* [Try it]: For the material below, output exactly the span from the line with "ATOM 235 C C" to the line with "ATOM 263 C C", including both, and nothing besides.

===

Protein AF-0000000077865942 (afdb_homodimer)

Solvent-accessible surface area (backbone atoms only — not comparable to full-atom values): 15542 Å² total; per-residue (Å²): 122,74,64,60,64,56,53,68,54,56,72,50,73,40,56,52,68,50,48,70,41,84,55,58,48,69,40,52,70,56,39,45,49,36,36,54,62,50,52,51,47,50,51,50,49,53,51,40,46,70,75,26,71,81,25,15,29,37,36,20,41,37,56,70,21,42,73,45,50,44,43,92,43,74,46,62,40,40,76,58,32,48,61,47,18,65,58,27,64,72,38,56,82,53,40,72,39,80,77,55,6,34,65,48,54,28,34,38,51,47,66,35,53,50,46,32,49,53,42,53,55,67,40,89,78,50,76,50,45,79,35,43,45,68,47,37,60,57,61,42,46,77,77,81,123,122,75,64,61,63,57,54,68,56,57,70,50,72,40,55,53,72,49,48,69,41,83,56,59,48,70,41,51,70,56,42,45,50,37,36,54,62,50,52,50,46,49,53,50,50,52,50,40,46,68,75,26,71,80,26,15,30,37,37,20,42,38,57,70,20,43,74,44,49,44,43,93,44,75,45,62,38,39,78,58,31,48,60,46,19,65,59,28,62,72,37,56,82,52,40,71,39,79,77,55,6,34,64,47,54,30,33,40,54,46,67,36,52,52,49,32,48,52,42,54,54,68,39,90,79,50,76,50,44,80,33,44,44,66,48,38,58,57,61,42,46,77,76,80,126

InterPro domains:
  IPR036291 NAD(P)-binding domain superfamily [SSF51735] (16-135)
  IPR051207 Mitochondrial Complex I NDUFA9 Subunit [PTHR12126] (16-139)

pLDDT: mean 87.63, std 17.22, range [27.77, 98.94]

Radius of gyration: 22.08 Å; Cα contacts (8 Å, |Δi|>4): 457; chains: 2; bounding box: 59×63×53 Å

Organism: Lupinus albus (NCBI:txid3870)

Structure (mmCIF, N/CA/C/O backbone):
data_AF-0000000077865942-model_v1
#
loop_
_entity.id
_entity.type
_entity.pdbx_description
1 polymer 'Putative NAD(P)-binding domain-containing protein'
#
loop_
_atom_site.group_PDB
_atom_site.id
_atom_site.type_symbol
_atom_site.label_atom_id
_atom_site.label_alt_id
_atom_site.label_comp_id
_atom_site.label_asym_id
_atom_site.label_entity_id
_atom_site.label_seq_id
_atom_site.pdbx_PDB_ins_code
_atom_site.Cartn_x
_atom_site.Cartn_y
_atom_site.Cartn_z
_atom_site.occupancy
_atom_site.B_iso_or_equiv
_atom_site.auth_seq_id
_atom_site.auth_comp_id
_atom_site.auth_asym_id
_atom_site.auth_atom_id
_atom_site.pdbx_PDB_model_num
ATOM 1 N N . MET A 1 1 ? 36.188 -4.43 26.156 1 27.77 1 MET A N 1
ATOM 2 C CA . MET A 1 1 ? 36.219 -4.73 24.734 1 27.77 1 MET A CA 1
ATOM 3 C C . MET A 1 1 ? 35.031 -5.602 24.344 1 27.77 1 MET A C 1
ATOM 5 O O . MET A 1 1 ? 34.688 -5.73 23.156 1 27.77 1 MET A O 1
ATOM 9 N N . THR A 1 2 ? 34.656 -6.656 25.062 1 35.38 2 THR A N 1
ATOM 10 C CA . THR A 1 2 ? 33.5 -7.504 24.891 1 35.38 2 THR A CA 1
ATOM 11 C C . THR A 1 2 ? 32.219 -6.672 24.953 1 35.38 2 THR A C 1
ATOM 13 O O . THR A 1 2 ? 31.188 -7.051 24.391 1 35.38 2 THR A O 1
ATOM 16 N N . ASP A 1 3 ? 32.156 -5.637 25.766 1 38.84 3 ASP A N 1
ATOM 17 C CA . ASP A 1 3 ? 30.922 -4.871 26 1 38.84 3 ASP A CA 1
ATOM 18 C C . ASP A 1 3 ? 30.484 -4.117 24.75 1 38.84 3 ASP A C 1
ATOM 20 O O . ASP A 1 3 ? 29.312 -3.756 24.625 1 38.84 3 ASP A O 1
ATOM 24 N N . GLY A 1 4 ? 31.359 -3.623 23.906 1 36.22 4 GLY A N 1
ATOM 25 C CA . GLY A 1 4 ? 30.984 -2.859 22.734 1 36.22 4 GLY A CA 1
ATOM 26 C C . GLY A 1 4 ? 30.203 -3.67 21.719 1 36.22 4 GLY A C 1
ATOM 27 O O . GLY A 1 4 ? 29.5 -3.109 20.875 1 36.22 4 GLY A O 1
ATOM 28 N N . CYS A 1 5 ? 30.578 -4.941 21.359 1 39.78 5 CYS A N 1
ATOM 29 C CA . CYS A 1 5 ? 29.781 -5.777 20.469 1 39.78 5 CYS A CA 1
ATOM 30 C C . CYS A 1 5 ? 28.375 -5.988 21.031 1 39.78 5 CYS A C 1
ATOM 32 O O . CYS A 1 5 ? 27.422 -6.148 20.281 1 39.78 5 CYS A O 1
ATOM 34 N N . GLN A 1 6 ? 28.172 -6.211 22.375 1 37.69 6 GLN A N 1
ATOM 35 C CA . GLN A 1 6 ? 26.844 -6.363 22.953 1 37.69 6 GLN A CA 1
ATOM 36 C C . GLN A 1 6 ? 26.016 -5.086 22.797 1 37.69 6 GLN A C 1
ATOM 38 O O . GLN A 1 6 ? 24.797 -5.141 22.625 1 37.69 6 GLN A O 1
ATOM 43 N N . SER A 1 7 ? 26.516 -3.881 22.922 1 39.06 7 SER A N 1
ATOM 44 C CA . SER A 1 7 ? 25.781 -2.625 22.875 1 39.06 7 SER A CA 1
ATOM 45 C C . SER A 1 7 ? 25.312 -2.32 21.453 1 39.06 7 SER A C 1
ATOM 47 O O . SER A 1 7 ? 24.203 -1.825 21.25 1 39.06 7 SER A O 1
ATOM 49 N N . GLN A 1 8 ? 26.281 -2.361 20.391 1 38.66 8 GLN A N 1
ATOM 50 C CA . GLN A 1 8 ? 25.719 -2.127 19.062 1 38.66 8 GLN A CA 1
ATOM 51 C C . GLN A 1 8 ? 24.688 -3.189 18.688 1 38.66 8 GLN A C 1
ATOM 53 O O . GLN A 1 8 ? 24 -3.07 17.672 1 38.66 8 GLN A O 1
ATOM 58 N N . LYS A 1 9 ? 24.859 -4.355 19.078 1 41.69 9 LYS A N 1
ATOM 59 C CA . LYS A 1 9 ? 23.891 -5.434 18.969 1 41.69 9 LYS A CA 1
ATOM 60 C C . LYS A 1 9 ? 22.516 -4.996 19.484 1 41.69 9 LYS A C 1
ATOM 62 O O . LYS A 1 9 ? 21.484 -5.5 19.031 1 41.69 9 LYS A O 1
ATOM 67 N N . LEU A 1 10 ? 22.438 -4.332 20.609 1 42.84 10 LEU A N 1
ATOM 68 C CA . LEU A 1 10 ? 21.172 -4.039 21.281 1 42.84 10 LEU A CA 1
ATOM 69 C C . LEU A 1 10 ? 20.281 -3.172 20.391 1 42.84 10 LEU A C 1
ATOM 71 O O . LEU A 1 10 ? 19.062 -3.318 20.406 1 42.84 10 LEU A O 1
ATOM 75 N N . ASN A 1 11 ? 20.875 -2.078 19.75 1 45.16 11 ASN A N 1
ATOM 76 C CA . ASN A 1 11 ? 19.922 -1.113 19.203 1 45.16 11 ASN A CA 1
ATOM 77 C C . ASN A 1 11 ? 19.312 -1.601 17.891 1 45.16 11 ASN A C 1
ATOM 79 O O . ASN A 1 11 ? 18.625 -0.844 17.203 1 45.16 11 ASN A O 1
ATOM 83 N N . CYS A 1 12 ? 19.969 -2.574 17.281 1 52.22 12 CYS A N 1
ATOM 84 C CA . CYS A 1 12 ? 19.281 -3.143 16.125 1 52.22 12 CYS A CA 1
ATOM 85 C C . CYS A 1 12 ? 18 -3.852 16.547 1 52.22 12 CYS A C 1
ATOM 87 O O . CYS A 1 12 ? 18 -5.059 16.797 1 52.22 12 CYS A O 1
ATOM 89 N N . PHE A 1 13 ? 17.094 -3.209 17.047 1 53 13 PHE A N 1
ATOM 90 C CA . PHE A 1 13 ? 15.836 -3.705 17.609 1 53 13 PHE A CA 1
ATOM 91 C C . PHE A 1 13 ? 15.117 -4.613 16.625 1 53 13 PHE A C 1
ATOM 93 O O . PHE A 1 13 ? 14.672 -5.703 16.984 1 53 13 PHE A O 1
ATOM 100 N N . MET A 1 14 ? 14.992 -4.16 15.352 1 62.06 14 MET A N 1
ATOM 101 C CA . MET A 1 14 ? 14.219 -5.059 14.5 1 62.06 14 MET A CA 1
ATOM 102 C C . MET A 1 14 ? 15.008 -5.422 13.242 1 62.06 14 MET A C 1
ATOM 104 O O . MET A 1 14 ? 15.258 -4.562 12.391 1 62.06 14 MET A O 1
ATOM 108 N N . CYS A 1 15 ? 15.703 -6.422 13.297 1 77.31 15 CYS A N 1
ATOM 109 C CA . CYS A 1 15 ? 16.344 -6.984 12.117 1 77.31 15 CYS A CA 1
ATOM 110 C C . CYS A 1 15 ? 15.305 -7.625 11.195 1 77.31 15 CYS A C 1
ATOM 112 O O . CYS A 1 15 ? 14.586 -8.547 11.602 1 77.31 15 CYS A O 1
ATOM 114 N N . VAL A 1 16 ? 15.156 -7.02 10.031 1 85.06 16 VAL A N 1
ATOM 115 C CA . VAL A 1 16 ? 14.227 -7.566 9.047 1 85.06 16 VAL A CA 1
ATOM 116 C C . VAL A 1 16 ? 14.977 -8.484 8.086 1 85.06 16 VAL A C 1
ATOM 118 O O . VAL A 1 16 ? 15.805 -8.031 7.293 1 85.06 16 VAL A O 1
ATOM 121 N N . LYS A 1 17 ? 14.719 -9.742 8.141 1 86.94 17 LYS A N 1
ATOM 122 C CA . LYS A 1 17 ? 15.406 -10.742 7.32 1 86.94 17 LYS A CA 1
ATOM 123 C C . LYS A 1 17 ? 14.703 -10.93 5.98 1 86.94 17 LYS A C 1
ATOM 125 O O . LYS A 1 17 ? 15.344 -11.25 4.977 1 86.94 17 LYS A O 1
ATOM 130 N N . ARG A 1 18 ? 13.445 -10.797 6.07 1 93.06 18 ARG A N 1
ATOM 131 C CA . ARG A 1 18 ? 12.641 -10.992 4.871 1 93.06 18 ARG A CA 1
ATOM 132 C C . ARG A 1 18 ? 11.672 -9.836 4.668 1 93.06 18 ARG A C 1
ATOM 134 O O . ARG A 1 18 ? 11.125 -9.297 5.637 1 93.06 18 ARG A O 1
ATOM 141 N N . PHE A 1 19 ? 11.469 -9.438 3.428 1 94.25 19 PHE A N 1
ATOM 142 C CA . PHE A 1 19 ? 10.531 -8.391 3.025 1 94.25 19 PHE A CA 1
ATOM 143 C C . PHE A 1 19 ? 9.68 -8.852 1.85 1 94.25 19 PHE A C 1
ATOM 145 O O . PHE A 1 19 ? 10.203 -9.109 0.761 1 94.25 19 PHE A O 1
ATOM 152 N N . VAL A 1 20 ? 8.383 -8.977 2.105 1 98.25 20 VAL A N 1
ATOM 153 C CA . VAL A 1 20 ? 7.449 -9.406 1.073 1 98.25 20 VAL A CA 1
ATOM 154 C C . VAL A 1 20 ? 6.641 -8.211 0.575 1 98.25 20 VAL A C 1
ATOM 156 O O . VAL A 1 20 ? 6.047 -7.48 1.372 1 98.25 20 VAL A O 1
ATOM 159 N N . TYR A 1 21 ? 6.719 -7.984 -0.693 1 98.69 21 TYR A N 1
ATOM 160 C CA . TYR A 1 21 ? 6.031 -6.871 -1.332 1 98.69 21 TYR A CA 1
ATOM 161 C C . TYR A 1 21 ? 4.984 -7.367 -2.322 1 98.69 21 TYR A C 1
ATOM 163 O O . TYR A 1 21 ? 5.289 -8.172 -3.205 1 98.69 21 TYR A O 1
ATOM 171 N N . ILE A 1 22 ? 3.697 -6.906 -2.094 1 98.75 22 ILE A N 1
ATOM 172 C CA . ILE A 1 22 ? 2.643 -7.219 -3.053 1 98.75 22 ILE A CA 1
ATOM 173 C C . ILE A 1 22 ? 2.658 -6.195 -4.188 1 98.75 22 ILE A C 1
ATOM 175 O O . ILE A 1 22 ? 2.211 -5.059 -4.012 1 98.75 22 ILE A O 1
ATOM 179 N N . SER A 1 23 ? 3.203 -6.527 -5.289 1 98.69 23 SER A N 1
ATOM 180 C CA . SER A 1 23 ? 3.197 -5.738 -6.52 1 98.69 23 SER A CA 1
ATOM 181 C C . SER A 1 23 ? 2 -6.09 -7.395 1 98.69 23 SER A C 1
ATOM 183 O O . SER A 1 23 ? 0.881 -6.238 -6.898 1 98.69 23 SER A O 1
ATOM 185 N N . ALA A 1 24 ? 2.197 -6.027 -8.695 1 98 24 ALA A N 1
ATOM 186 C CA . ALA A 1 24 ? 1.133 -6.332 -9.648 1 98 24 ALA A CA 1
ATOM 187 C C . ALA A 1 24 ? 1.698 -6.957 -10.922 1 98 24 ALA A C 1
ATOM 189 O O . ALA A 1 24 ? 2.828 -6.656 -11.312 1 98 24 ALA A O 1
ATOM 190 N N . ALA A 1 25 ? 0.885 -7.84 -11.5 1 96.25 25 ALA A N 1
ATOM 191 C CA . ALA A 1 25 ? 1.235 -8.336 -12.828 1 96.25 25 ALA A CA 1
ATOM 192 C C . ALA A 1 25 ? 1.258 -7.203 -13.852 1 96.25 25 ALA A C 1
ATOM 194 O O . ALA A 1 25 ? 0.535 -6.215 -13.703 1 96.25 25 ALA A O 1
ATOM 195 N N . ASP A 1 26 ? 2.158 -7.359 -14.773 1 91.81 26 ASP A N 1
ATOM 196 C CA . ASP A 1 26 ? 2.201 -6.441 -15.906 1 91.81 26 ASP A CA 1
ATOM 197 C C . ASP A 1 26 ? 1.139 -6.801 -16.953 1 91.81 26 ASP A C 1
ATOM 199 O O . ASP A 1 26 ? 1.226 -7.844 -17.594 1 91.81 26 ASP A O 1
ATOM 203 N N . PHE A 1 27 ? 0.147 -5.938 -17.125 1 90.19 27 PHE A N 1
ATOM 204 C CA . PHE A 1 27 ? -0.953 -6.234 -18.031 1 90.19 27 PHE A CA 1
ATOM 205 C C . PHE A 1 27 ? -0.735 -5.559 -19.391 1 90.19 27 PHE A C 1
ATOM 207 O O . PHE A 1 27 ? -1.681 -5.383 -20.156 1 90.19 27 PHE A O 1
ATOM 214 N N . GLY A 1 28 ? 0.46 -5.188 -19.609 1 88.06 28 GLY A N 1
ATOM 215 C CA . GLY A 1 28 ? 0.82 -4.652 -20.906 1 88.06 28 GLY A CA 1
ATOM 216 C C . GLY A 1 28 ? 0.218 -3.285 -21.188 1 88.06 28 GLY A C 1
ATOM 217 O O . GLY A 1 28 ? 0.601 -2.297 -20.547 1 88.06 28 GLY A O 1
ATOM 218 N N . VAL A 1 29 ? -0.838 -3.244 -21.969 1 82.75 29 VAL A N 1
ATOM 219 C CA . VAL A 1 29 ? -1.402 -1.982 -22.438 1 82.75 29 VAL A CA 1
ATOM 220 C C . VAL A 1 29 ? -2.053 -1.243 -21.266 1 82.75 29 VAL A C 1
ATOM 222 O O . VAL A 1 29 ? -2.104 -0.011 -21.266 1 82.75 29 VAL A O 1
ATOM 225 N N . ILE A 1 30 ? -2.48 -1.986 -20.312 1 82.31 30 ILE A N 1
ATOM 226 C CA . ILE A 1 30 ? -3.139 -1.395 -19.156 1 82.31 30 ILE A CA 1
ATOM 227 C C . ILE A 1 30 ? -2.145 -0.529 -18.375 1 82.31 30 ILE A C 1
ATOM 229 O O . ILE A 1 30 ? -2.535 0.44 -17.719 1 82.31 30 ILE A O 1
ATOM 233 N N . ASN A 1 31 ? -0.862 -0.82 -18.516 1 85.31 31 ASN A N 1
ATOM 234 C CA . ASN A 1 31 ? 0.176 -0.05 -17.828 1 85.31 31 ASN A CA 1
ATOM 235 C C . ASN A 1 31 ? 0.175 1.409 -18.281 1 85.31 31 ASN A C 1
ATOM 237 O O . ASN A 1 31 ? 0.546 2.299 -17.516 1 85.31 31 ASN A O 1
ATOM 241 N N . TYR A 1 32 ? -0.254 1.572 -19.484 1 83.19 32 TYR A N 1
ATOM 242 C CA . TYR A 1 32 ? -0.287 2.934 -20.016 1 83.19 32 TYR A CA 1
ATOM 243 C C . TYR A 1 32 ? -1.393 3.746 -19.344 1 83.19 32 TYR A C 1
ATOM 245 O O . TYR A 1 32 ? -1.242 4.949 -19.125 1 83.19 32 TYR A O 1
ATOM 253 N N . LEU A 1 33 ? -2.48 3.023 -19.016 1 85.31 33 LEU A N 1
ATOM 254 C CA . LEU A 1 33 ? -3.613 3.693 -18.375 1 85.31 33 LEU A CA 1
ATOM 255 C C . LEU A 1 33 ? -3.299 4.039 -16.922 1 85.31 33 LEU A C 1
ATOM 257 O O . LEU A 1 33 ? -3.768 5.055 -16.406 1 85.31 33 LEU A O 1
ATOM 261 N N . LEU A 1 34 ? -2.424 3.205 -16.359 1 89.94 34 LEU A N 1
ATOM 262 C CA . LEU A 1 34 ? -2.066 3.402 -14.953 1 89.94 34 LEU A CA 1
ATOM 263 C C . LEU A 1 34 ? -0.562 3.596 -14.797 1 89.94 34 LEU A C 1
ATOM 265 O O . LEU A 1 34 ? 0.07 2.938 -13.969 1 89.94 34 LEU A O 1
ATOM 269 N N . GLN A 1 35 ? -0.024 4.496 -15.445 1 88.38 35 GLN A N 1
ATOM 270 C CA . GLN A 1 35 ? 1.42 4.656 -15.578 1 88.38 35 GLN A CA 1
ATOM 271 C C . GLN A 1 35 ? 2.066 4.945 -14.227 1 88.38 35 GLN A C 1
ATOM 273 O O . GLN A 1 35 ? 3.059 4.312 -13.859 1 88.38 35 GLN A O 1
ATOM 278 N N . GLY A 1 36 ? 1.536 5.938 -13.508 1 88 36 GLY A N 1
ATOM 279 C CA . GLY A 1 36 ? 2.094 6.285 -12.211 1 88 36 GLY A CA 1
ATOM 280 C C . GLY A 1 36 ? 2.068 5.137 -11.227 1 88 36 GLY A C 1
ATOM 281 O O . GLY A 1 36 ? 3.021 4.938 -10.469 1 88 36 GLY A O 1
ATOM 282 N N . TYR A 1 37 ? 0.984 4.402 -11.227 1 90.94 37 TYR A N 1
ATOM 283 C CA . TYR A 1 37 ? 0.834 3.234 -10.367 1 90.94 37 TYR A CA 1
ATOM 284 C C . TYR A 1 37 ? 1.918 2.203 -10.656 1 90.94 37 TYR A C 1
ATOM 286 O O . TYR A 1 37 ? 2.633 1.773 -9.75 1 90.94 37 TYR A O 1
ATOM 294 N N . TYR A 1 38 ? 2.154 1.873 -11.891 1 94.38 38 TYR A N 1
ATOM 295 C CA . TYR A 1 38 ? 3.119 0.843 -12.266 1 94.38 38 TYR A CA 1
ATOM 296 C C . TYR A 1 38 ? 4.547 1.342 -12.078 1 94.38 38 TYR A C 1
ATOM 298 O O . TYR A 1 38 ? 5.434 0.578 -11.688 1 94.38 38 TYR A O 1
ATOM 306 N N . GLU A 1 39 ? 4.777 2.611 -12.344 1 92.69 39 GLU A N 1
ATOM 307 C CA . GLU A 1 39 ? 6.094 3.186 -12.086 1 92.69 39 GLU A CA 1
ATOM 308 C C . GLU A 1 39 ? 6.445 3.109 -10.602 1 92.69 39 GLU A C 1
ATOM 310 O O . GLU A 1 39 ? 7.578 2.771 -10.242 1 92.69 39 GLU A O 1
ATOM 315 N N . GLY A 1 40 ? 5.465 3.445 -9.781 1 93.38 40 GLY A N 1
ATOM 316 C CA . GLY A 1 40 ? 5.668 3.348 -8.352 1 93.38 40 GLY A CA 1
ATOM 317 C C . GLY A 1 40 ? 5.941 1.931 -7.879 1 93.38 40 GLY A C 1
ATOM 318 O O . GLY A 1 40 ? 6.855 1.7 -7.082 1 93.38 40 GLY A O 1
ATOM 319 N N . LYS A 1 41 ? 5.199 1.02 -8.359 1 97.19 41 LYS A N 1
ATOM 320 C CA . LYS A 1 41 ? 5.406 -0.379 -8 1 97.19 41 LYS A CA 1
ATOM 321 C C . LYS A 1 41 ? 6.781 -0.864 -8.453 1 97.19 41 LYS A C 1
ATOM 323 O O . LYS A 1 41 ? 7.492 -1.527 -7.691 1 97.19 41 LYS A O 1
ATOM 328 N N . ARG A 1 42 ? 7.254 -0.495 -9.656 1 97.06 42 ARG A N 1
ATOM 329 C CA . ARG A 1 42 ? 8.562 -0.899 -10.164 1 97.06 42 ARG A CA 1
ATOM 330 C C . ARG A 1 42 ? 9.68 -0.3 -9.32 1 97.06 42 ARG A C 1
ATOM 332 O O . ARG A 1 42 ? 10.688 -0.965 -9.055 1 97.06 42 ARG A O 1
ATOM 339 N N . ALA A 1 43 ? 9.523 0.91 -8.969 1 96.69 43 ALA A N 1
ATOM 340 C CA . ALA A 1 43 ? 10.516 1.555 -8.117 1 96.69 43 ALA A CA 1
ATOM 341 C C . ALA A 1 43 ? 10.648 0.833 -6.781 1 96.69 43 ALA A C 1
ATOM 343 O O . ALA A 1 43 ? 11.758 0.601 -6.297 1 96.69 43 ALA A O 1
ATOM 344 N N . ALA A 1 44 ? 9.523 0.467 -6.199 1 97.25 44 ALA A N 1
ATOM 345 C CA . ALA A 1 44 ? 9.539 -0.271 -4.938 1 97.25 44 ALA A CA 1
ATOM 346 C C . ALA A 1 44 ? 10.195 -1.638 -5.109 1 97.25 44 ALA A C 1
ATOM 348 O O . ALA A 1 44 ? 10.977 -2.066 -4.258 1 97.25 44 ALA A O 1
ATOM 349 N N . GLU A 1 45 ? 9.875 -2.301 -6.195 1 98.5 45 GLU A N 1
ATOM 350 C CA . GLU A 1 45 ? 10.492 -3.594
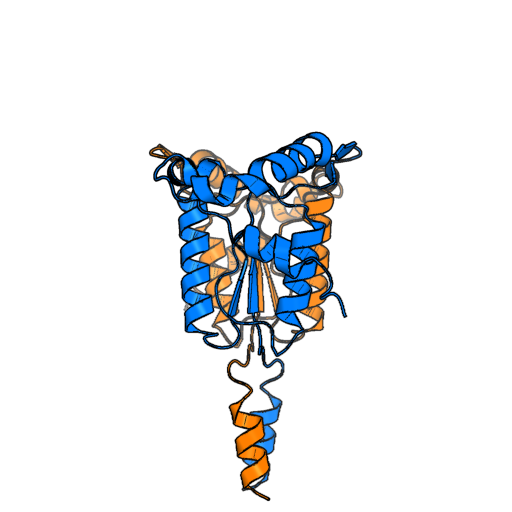 -6.473 1 98.5 45 GLU A CA 1
ATOM 351 C C . GLU A 1 45 ? 12.016 -3.477 -6.555 1 98.5 45 GLU A C 1
ATOM 353 O O . GLU A 1 45 ? 12.734 -4.301 -5.996 1 98.5 45 GLU A O 1
ATOM 358 N N . THR A 1 46 ? 12.469 -2.518 -7.297 1 98.12 46 THR A N 1
ATOM 359 C CA . THR A 1 46 ? 13.906 -2.307 -7.48 1 98.12 46 THR A CA 1
ATOM 360 C C . THR A 1 46 ? 14.594 -2.102 -6.137 1 98.12 46 THR A C 1
ATOM 362 O O . THR A 1 46 ? 15.625 -2.725 -5.859 1 98.12 46 THR A O 1
ATOM 365 N N . GLU A 1 47 ? 14 -1.242 -5.309 1 95.5 47 GLU A N 1
ATOM 366 C CA . GLU A 1 47 ? 14.594 -0.99 -3.996 1 95.5 47 GLU A CA 1
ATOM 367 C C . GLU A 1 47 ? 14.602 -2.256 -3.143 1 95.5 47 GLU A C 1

===

* [Written response]:
ATOM 235 C C . ASN A 1 31 ? 0.175 1.409 -18.281 1 85.31 31 ASN A C 1
ATOM 237 O O . ASN A 1 31 ? 0.546 2.299 -17.516 1 85.31 31 ASN A O 1
ATOM 241 N N . TYR A 1 32 ? -0.254 1.572 -19.484 1 83.19 32 TYR A N 1
ATOM 242 C CA . TYR A 1 32 ? -0.287 2.934 -20.016 1 83.19 32 TYR A CA 1
ATOM 243 C C . TYR A 1 32 ? -1.393 3.746 -19.344 1 83.19 32 TYR A C 1
ATOM 245 O O . TYR A 1 32 ? -1.242 4.949 -19.125 1 83.19 32 TYR A O 1
ATOM 253 N N . LEU A 1 33 ? -2.48 3.023 -19.016 1 85.31 33 LEU A N 1
ATOM 254 C CA . LEU A 1 33 ? -3.613 3.693 -18.375 1 85.31 33 LEU A CA 1
ATOM 255 C C . LEU A 1 33 ? -3.299 4.039 -16.922 1 85.31 33 LEU A C 1
ATOM 257 O O . LEU A 1 33 ? -3.768 5.055 -16.406 1 85.31 33 LEU A O 1
ATOM 261 N N . LEU A 1 34 ? -2.424 3.205 -16.359 1 89.94 34 LEU A N 1
ATOM 262 C CA . LEU A 1 34 ? -2.066 3.402 -14.953 1 89.94 34 LEU A CA 1
ATOM 263 C C . LEU A 1 34 ? -0.562 3.596 -14.797 1 89.94 34 LEU A C 1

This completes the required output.